(Stored items)

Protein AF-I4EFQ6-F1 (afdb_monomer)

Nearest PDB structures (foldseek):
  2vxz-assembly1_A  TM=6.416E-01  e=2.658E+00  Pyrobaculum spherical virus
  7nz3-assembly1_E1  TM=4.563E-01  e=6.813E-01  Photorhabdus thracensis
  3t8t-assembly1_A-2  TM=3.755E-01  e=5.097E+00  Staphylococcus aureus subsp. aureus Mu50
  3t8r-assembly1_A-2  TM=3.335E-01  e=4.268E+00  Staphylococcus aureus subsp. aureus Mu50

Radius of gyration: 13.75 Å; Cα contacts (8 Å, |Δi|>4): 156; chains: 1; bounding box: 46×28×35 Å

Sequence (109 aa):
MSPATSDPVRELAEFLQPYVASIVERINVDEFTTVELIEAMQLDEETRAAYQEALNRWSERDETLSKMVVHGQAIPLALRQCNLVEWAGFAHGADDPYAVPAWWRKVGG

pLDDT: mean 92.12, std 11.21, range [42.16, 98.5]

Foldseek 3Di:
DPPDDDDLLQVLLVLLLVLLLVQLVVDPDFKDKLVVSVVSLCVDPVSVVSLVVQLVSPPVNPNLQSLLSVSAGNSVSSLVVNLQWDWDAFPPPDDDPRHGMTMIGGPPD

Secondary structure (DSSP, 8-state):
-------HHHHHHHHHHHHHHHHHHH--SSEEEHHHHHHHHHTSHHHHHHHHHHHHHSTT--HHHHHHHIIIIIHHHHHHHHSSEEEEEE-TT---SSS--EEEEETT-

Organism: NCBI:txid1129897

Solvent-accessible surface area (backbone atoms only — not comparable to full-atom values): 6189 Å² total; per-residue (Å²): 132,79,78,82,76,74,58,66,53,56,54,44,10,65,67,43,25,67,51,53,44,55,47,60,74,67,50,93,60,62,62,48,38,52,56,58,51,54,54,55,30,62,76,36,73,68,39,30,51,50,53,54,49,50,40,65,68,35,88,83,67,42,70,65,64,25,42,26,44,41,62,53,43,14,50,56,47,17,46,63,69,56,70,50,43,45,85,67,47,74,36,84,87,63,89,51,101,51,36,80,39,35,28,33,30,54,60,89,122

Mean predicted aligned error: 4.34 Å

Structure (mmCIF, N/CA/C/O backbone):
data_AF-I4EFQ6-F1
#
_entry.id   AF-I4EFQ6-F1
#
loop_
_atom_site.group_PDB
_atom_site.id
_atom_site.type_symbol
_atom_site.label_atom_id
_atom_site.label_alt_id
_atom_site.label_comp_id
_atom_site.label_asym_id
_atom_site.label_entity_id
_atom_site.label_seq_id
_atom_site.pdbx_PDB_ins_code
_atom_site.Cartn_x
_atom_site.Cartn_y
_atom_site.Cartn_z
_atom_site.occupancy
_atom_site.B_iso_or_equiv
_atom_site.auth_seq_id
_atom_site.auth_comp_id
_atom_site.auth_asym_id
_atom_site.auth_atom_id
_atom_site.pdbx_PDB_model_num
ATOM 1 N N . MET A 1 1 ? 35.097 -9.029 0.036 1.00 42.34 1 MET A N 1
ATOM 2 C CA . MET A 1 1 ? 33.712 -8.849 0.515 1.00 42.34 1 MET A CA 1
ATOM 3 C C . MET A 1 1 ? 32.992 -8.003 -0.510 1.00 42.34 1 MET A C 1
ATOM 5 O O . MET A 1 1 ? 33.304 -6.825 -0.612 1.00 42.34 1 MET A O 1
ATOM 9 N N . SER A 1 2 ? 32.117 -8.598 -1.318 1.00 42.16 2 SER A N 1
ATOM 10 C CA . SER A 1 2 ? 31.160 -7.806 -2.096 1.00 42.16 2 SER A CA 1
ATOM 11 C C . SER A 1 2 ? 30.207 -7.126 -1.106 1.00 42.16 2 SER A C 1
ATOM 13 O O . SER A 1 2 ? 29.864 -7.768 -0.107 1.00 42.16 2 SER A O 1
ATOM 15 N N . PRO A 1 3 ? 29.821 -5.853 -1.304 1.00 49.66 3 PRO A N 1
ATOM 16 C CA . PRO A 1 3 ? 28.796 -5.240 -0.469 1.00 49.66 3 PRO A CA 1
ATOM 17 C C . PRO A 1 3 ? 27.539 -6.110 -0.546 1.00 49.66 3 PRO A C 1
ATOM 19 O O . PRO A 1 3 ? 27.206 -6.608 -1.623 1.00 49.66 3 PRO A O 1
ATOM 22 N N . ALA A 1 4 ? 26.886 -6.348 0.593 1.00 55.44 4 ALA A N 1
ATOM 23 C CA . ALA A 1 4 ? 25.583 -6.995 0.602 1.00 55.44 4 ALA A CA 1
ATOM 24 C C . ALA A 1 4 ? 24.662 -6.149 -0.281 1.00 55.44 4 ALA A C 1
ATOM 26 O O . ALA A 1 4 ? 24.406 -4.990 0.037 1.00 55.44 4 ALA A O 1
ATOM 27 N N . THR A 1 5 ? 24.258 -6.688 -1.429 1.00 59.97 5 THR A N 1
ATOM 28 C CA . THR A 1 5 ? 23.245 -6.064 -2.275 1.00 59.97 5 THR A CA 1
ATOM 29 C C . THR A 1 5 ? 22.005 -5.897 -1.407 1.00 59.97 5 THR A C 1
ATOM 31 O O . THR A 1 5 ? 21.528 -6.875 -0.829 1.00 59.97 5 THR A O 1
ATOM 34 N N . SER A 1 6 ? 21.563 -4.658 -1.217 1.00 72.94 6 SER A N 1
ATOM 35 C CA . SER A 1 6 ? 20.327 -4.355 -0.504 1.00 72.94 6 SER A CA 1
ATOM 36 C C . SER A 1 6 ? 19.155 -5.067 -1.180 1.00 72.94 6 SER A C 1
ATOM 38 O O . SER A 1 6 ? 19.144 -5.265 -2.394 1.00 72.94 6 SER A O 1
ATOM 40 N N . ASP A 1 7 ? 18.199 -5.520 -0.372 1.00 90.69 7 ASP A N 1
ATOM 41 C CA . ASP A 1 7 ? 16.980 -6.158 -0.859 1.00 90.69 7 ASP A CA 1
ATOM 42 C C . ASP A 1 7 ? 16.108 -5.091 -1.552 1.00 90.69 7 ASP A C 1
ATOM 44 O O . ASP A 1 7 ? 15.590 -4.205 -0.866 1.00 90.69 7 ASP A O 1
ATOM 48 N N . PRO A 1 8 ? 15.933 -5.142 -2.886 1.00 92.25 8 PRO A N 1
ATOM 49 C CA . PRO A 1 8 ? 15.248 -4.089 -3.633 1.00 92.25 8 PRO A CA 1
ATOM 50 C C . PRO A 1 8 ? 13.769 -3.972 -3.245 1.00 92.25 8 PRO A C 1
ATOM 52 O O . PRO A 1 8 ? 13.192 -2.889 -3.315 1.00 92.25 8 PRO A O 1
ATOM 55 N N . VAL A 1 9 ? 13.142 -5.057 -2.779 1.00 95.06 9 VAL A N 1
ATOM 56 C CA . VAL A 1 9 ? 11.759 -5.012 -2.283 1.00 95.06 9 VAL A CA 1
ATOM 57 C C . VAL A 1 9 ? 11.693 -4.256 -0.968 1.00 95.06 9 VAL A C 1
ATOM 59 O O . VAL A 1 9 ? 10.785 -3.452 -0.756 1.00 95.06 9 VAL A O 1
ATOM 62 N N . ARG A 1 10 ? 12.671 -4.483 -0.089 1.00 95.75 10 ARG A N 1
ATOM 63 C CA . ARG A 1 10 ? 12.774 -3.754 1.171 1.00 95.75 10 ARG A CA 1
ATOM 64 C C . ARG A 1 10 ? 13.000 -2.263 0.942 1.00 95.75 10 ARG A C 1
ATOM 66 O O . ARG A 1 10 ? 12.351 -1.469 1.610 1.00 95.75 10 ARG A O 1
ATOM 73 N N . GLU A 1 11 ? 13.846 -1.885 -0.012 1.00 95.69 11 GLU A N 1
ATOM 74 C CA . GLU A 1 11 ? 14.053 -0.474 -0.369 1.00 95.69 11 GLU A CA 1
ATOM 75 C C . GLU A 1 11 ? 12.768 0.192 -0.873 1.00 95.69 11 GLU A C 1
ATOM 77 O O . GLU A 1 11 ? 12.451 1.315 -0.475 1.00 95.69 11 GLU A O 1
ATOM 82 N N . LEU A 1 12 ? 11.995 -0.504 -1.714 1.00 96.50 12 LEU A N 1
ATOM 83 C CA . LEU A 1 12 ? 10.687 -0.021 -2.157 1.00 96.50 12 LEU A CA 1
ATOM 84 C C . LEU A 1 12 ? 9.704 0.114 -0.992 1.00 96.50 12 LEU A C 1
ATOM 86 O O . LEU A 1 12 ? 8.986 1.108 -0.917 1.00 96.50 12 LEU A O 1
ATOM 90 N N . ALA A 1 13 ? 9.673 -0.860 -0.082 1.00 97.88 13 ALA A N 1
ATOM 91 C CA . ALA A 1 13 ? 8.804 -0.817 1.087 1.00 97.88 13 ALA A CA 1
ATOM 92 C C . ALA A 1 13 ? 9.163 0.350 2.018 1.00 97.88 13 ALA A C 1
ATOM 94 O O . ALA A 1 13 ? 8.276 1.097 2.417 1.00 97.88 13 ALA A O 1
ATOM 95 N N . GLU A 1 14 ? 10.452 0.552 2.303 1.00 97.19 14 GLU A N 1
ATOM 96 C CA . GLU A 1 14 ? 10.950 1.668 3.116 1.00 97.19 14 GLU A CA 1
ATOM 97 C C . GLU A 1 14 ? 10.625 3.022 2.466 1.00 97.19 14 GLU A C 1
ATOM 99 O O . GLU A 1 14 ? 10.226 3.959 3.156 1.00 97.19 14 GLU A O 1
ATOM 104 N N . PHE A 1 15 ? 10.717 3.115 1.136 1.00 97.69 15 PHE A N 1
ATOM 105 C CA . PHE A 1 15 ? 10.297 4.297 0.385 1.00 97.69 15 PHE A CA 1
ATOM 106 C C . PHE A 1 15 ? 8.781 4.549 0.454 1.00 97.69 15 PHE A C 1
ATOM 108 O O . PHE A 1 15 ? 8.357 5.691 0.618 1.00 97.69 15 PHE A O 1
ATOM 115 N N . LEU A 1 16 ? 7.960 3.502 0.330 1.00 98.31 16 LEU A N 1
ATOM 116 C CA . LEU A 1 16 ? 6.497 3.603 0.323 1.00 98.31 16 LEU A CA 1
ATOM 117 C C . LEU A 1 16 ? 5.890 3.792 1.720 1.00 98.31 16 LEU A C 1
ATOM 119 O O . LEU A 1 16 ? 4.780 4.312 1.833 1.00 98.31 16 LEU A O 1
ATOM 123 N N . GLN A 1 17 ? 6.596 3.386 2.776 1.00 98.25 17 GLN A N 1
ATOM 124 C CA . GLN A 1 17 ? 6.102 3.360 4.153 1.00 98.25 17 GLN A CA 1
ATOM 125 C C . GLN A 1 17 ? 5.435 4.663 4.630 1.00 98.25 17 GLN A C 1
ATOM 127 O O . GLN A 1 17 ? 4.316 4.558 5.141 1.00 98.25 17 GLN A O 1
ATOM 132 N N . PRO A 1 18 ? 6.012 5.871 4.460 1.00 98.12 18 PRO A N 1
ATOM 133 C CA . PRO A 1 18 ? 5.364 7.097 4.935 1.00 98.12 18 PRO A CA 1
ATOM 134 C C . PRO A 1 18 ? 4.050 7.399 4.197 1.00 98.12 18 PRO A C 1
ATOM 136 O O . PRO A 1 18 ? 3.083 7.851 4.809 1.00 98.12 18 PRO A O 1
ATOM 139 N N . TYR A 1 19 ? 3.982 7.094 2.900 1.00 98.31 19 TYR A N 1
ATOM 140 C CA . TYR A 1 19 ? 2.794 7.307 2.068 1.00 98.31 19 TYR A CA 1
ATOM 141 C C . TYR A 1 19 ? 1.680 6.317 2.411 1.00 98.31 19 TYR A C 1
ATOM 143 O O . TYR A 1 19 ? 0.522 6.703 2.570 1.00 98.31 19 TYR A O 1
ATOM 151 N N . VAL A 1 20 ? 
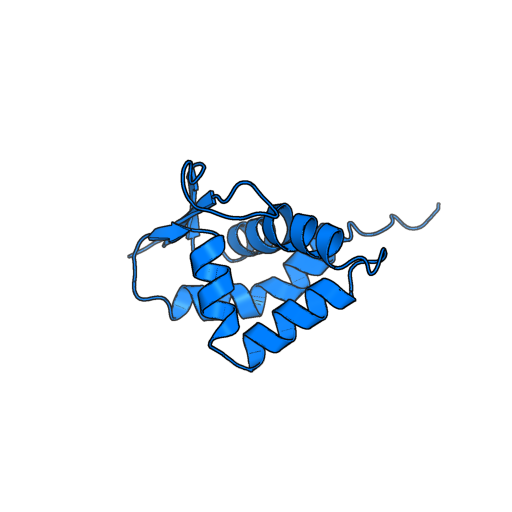2.046 5.046 2.591 1.00 97.81 20 VAL A N 1
ATOM 152 C CA . VAL A 1 20 ? 1.134 3.996 3.052 1.00 97.81 20 VAL A CA 1
ATOM 153 C C . VAL A 1 20 ? 0.585 4.338 4.438 1.00 97.81 20 VAL A C 1
ATOM 155 O O . VAL A 1 20 ? -0.628 4.310 4.630 1.00 97.81 20 VAL A O 1
ATOM 158 N N . ALA A 1 21 ? 1.445 4.716 5.389 1.00 97.44 21 ALA A N 1
ATOM 159 C CA . ALA A 1 21 ? 1.026 5.079 6.742 1.00 97.44 21 ALA A CA 1
ATOM 160 C C . ALA A 1 21 ? 0.045 6.263 6.741 1.00 97.44 21 ALA A C 1
ATOM 162 O O . ALA A 1 21 ? -1.019 6.173 7.352 1.00 97.44 21 ALA A O 1
ATOM 163 N N . SER A 1 22 ? 0.346 7.319 5.976 1.00 96.81 22 SER A N 1
ATOM 164 C CA . SER A 1 22 ? -0.535 8.485 5.829 1.00 96.81 22 SER A CA 1
ATOM 165 C C . SER A 1 22 ? -1.928 8.123 5.300 1.00 96.81 22 SER A C 1
ATOM 167 O O . SER A 1 22 ? -2.928 8.714 5.711 1.00 96.81 22 SER A O 1
ATOM 169 N N . ILE A 1 23 ? -2.030 7.166 4.373 1.00 97.50 23 ILE A N 1
ATOM 170 C CA . ILE A 1 23 ? -3.330 6.708 3.871 1.00 97.50 23 ILE A CA 1
ATOM 171 C C . ILE A 1 23 ? -4.058 5.887 4.936 1.00 97.50 23 ILE A C 1
ATOM 173 O O . ILE A 1 23 ? -5.231 6.147 5.195 1.00 97.50 23 ILE A O 1
ATOM 177 N N . VAL A 1 24 ? -3.375 4.959 5.610 1.00 96.88 24 VAL A N 1
ATOM 178 C CA . VAL A 1 24 ? -3.972 4.139 6.680 1.00 96.88 24 VAL A CA 1
ATOM 179 C C . VAL A 1 24 ? -4.564 4.999 7.798 1.00 96.88 24 VAL A C 1
ATOM 181 O O . VAL A 1 24 ? -5.660 4.709 8.283 1.00 96.88 24 VAL A O 1
ATOM 184 N N . GLU A 1 25 ? -3.886 6.076 8.196 1.00 95.44 25 GLU A N 1
ATOM 185 C CA . GLU A 1 25 ? -4.399 7.021 9.195 1.00 95.44 25 GLU A CA 1
ATOM 186 C C . GLU A 1 25 ? -5.696 7.706 8.737 1.00 95.44 25 GLU A C 1
ATOM 188 O O . GLU A 1 25 ? -6.610 7.885 9.541 1.00 95.44 25 GLU A O 1
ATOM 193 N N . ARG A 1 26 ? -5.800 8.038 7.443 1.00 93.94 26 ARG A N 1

TASK GOAL.
Take the entries above and return only the lines from the one with "ATOM 104 N N" to the one with "ATOM 106 C C", both included, unchanged.

RESULT FOR THIS EXERCISE.
ATOM 104 N N . PHE A 1 15 ? 10.717 3.115 1.136 1.00 97.69 15 PHE A N 1
ATOM 105 C CA . PHE A 1 15 ? 10.297 4.297 0.385 1.00 97.69 15 PHE A CA 1
ATOM 106 C C . PHE A 1 15 ? 8.781 4.549 0.454 1.00 97.69 15 PHE A C 1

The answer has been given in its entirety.